Nur mal so gesagt: Ich wette, die meisten Leute kannten bis auf ein-, zwei Namen (Liv Tyler und Sean Bean etwa) nicht einen der Darsteller aus "Herr der Ringe" vorher. Lieber einen Haufen relativ unbekannter Darsteller, die aber perfekt zur Rolle passen (siehe auch "Games of Thrones") als "All-Star-Name-Dropping", das das Budget unnötig belastet.


----------



## Alux (26. Februar 2013)

win3ermute schrieb:


> Nur mal so gesagt: Ich wette, die meisten Leute kannten bis auf ein-, zwei Namen (Liv Tyler und Sean Bean etwa) nicht einen der Darsteller aus "Herr der Ringe" vorher. Lieber einen Haufen relativ unbekannter Darsteller, die aber perfekt zur Rolle passen (siehe auch "Games of Thrones") als "All-Star-Name-Dropping", das das Budget unnötig belastet.
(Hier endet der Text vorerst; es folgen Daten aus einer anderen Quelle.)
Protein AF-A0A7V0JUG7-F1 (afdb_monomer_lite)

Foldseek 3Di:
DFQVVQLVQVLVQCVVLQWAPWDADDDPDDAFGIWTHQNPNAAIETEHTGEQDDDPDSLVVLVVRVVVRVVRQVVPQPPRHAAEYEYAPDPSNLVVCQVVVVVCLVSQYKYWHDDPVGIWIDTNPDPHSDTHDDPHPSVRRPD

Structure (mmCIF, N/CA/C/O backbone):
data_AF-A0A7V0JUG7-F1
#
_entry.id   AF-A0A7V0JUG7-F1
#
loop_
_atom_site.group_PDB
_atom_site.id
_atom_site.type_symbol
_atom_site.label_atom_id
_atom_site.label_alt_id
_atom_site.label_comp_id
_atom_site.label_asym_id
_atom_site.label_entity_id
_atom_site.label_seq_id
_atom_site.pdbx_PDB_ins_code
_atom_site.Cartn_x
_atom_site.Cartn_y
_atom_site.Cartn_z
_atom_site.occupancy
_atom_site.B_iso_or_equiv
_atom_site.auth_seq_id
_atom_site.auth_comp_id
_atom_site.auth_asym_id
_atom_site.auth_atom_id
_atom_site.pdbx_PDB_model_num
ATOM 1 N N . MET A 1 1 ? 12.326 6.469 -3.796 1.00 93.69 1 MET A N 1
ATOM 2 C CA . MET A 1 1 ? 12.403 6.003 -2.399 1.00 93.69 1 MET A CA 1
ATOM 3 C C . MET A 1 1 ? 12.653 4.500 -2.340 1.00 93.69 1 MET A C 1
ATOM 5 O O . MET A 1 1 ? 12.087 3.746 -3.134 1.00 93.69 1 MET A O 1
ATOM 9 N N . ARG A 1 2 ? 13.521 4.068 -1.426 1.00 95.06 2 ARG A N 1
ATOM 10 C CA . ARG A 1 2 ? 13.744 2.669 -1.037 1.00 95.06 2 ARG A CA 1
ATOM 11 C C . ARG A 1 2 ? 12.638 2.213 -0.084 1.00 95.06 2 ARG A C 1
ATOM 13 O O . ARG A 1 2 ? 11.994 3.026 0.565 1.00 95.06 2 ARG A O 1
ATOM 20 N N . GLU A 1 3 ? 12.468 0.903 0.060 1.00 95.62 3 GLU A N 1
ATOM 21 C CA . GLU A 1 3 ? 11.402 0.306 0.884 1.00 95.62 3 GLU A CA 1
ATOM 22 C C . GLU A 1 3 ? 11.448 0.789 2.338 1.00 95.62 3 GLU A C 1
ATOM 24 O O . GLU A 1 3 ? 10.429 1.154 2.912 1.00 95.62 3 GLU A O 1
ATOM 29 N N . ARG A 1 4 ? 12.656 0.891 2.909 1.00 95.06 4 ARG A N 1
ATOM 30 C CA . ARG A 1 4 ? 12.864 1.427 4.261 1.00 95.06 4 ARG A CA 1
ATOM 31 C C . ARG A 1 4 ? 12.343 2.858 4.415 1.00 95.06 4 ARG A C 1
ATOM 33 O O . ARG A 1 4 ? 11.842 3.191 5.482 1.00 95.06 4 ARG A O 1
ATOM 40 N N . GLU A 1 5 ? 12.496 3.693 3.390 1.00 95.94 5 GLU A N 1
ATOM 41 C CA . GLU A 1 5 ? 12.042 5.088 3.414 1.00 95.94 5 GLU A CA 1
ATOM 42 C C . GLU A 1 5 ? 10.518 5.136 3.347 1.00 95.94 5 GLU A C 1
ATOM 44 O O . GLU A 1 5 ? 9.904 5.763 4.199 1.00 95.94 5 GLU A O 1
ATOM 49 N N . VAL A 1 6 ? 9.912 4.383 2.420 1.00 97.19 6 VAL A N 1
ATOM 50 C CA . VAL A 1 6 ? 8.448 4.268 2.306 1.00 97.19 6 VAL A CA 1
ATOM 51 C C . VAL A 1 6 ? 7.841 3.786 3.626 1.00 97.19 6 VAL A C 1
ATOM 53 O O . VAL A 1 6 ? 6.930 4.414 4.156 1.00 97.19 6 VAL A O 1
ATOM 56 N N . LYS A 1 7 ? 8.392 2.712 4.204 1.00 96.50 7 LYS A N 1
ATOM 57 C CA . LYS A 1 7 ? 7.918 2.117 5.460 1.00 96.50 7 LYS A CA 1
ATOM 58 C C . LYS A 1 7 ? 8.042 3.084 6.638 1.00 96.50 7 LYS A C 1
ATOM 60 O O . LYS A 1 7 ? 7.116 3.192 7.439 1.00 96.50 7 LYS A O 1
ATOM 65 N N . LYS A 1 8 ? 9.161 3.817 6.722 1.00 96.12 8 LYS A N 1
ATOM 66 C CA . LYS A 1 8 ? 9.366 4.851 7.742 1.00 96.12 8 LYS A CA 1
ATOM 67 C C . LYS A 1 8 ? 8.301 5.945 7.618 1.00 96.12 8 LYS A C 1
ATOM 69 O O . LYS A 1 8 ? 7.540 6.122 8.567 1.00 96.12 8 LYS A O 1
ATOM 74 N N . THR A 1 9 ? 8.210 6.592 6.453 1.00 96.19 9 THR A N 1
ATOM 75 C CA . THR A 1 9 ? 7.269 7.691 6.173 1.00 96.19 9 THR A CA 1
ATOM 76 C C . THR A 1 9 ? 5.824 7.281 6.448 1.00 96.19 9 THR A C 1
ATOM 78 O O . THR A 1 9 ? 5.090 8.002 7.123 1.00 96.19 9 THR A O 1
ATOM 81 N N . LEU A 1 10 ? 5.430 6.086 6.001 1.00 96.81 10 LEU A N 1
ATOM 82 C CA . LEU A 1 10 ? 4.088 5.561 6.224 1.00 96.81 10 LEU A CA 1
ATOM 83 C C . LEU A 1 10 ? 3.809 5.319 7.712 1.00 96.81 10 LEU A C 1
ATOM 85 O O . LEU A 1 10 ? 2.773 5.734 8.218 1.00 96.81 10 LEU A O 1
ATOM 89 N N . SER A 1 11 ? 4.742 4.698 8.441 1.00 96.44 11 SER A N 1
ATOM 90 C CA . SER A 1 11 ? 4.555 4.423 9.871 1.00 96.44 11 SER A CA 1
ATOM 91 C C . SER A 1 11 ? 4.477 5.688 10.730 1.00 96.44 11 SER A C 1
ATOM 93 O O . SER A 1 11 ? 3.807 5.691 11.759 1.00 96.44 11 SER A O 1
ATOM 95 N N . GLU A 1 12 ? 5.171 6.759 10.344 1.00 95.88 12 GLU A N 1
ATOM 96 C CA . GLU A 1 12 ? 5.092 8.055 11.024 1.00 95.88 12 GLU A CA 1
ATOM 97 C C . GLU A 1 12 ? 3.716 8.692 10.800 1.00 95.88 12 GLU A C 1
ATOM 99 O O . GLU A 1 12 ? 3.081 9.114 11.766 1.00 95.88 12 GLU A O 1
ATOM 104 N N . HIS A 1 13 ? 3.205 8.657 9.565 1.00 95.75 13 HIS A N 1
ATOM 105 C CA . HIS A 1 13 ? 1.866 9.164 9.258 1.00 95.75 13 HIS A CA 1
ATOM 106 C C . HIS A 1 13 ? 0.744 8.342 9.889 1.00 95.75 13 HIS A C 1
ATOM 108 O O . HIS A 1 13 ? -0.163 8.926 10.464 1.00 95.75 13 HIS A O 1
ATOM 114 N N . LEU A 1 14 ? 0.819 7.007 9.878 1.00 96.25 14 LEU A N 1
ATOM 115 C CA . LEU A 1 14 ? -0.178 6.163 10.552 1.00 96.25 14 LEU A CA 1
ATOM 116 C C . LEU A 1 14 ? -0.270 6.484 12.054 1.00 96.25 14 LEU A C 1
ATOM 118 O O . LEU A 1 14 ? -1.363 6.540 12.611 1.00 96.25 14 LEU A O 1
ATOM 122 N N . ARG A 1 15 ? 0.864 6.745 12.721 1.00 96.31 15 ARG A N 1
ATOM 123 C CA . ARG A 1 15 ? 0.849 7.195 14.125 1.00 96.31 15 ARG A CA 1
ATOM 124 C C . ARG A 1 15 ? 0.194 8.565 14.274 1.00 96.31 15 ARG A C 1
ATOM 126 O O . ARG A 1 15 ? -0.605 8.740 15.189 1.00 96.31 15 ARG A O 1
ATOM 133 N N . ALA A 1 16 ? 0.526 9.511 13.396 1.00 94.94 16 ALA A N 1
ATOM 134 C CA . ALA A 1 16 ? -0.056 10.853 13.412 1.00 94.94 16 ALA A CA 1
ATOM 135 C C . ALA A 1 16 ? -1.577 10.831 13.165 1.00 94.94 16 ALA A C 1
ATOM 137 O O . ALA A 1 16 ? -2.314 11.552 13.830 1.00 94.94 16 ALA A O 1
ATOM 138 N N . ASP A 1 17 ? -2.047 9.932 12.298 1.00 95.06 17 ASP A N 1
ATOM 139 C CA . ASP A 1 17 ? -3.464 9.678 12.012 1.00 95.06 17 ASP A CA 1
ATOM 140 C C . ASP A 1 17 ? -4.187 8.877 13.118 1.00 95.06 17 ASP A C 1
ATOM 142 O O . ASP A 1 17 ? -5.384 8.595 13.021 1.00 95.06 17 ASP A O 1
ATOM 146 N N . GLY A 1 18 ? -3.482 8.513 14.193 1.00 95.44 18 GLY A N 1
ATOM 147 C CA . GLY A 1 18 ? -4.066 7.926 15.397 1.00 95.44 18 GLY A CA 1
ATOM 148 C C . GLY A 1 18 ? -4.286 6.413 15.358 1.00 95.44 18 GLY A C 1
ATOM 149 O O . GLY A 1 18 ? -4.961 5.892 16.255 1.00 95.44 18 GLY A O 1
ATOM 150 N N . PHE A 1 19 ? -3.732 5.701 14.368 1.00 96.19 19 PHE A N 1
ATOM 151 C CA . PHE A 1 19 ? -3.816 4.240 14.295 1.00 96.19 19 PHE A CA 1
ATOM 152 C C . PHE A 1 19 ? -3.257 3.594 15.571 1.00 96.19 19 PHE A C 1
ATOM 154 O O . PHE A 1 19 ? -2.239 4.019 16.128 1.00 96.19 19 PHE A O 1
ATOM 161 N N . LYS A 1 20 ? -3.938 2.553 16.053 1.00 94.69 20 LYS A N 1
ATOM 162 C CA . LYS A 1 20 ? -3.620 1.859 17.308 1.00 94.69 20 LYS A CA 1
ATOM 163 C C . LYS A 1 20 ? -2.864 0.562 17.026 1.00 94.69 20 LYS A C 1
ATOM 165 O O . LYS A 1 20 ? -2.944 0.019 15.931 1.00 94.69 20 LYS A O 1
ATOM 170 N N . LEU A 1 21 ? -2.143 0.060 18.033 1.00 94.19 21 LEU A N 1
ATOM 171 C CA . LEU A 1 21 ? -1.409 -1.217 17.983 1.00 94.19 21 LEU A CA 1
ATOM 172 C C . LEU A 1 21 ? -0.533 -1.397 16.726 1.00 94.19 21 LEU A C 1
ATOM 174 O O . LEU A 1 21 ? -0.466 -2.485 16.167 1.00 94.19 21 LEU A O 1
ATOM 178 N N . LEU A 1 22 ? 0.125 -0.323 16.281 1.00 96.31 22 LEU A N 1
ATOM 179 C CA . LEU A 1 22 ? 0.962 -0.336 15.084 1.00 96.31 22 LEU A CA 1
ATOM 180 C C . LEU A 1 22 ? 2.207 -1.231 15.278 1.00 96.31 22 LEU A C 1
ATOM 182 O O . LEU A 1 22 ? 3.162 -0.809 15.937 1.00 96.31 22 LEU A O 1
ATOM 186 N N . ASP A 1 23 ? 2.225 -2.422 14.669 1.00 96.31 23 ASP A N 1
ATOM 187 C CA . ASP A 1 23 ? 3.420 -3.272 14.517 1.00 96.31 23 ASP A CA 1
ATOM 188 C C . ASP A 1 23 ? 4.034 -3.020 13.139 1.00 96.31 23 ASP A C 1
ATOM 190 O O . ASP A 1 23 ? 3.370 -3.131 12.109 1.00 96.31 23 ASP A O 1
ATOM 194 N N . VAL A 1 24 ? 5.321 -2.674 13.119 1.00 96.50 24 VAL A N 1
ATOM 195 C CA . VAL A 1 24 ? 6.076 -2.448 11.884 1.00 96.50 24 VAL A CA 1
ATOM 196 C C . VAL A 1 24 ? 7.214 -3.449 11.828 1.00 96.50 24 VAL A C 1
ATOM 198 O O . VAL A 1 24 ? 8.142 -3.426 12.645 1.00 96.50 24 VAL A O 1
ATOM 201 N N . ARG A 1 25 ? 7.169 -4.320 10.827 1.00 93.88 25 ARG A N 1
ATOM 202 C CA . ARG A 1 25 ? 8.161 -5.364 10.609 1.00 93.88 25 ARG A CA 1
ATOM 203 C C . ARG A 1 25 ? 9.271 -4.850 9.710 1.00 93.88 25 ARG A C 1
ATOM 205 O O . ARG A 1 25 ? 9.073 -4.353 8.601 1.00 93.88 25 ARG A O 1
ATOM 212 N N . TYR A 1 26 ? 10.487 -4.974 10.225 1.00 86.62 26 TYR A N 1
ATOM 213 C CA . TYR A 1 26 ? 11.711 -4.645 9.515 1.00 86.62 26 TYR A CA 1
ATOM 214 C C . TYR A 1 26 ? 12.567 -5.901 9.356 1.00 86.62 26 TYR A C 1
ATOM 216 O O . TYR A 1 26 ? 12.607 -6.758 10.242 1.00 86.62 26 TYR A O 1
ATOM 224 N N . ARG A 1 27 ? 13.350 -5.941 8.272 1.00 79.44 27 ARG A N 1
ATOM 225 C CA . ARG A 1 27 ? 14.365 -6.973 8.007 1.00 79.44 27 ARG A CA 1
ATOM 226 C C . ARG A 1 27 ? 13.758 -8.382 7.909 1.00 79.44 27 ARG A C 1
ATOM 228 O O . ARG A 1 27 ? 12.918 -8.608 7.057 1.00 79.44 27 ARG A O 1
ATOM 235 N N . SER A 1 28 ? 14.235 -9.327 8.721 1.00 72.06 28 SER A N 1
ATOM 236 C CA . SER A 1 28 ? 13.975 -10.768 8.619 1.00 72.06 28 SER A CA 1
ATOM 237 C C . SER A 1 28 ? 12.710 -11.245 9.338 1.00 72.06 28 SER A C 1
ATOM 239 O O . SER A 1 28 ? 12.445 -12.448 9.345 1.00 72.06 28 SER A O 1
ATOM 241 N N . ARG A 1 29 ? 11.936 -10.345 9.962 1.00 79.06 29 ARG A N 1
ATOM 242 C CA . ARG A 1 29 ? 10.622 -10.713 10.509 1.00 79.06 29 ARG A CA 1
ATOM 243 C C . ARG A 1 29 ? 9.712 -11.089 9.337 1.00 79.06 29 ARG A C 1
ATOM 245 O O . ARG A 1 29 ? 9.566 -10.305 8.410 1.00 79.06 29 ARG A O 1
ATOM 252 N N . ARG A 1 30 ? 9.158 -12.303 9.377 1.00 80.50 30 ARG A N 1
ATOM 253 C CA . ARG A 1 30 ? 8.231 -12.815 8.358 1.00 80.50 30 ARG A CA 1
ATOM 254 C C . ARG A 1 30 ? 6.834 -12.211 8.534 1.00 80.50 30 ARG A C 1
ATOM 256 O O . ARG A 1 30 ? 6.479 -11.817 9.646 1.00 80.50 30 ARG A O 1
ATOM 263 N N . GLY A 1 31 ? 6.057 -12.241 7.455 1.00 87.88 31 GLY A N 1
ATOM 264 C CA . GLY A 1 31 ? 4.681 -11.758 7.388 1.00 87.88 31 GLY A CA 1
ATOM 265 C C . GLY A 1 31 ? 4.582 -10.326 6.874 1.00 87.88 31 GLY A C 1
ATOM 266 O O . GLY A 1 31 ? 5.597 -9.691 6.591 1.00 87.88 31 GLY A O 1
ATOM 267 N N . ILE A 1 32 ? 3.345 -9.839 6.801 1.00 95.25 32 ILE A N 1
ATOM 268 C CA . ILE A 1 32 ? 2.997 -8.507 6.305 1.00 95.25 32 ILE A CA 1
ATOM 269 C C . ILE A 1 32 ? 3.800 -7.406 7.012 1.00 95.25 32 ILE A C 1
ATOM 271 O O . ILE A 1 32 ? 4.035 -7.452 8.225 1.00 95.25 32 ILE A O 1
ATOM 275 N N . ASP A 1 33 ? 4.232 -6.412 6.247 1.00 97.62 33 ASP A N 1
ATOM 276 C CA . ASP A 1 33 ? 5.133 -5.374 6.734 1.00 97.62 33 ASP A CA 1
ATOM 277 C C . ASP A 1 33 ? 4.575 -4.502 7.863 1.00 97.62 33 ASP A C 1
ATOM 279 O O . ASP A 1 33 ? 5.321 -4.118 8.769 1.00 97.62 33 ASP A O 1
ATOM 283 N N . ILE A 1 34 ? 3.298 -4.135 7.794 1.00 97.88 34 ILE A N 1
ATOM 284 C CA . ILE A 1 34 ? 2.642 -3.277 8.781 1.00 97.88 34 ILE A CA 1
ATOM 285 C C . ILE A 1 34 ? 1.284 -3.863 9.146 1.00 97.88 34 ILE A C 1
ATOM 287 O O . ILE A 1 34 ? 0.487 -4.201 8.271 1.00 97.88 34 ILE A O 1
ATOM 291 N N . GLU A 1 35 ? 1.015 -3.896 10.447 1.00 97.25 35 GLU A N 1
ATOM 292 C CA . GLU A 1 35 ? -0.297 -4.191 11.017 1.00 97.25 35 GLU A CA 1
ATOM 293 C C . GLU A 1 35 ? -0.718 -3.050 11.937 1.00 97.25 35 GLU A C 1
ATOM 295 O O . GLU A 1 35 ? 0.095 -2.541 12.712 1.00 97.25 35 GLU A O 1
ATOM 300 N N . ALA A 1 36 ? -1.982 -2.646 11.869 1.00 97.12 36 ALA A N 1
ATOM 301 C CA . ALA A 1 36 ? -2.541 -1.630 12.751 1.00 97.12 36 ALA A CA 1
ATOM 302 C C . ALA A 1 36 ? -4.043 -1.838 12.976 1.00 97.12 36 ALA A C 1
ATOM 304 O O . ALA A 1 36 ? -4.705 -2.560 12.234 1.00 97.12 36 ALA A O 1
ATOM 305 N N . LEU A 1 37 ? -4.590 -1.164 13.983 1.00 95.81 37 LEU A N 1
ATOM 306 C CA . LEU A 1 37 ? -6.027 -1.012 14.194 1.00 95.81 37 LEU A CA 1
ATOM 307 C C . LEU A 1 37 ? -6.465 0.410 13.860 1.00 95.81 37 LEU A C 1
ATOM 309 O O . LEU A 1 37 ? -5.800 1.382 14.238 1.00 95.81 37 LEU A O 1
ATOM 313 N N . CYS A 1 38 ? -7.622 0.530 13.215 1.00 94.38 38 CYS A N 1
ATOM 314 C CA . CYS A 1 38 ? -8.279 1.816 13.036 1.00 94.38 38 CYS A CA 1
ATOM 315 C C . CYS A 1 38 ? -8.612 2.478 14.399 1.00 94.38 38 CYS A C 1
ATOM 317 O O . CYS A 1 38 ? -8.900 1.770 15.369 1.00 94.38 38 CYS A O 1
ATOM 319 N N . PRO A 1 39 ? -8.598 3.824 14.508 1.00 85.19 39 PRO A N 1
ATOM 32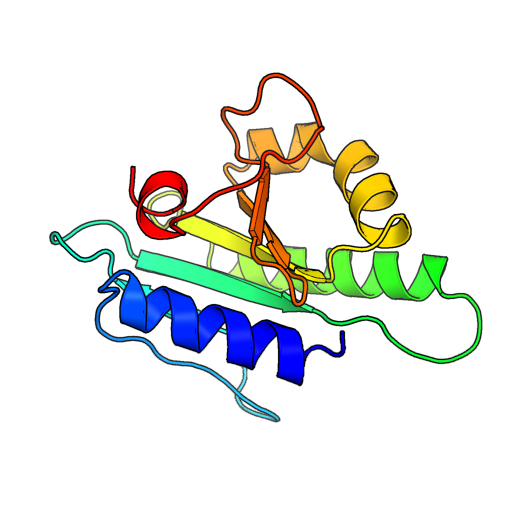0 C CA . PRO A 1 39 ? -8.714 4.534 15.792 1.00 85.19 39 PRO A CA 1
ATOM 321 C C . PRO A 1 39 ? -10.021 4.325 16.586 1.00 85.19 39 PRO A C 1
ATOM 323 O O . PRO A 1 39 ? -10.032 4.611 17.781 1.00 85.19 39 PRO A O 1
ATOM 326 N N . GLU A 1 40 ? -11.095 3.820 15.965 1.00 81.50 40 GLU A N 1
ATOM 327 C CA . GLU A 1 40 ? -12.461 3.755 16.529 1.00 81.50 40 GLU A CA 1
ATOM 328 C C . GLU A 1 40 ? -13.051 2.331 16.532 1.00 81.50 40 GLU A C 1
ATOM 330 O O . GLU A 1 40 ? -14.128 2.093 16.000 1.00 81.50 40 GLU A O 1
ATOM 335 N N . ALA A 1 41 ? -12.329 1.355 17.102 1.00 70.12 41 ALA A N 1
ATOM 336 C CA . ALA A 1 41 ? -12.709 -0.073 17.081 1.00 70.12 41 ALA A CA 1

Jiha gehör nicht zu den meisten


----------



## SonicTank (5. März 2013)

Mmh, HdR hat die Latte für gute Fantasy-Film-Besetzung ganz schön hoch gelegt. Ein Real-Film könnte für das Warcraft-Universum nicht unbedingt passend sein, da ja schon die Spiele ziemlich comichaft im Grafikstil sind.

Umgekehrt: Nennt mir mal richtig gute Filme von bekannten PC-und/oder Video-Spielen! Und dann noch welche, die in einer reinen Fantasiewelt, mit reinen Fantasiecharakteren und noch mehr Fantasie obendrauf.....schnauf....spielen. Mir fällt da spontan keiner ein.

Und Warcraft sollte doch wohl dem Design treubleiben, das wir alle so liebgewonnen haben, oder?

Wenn die da echte Schauspieler als Protagonisten wählen, dann muss das schon so´n Knaller wie Avatar werden. (find´ ich geil  )


----------



## Dreiundzwoanzig (5. März 2013)

Freeman als Thrall?? Würde lieber Chuck Norris sehen wollen .


----------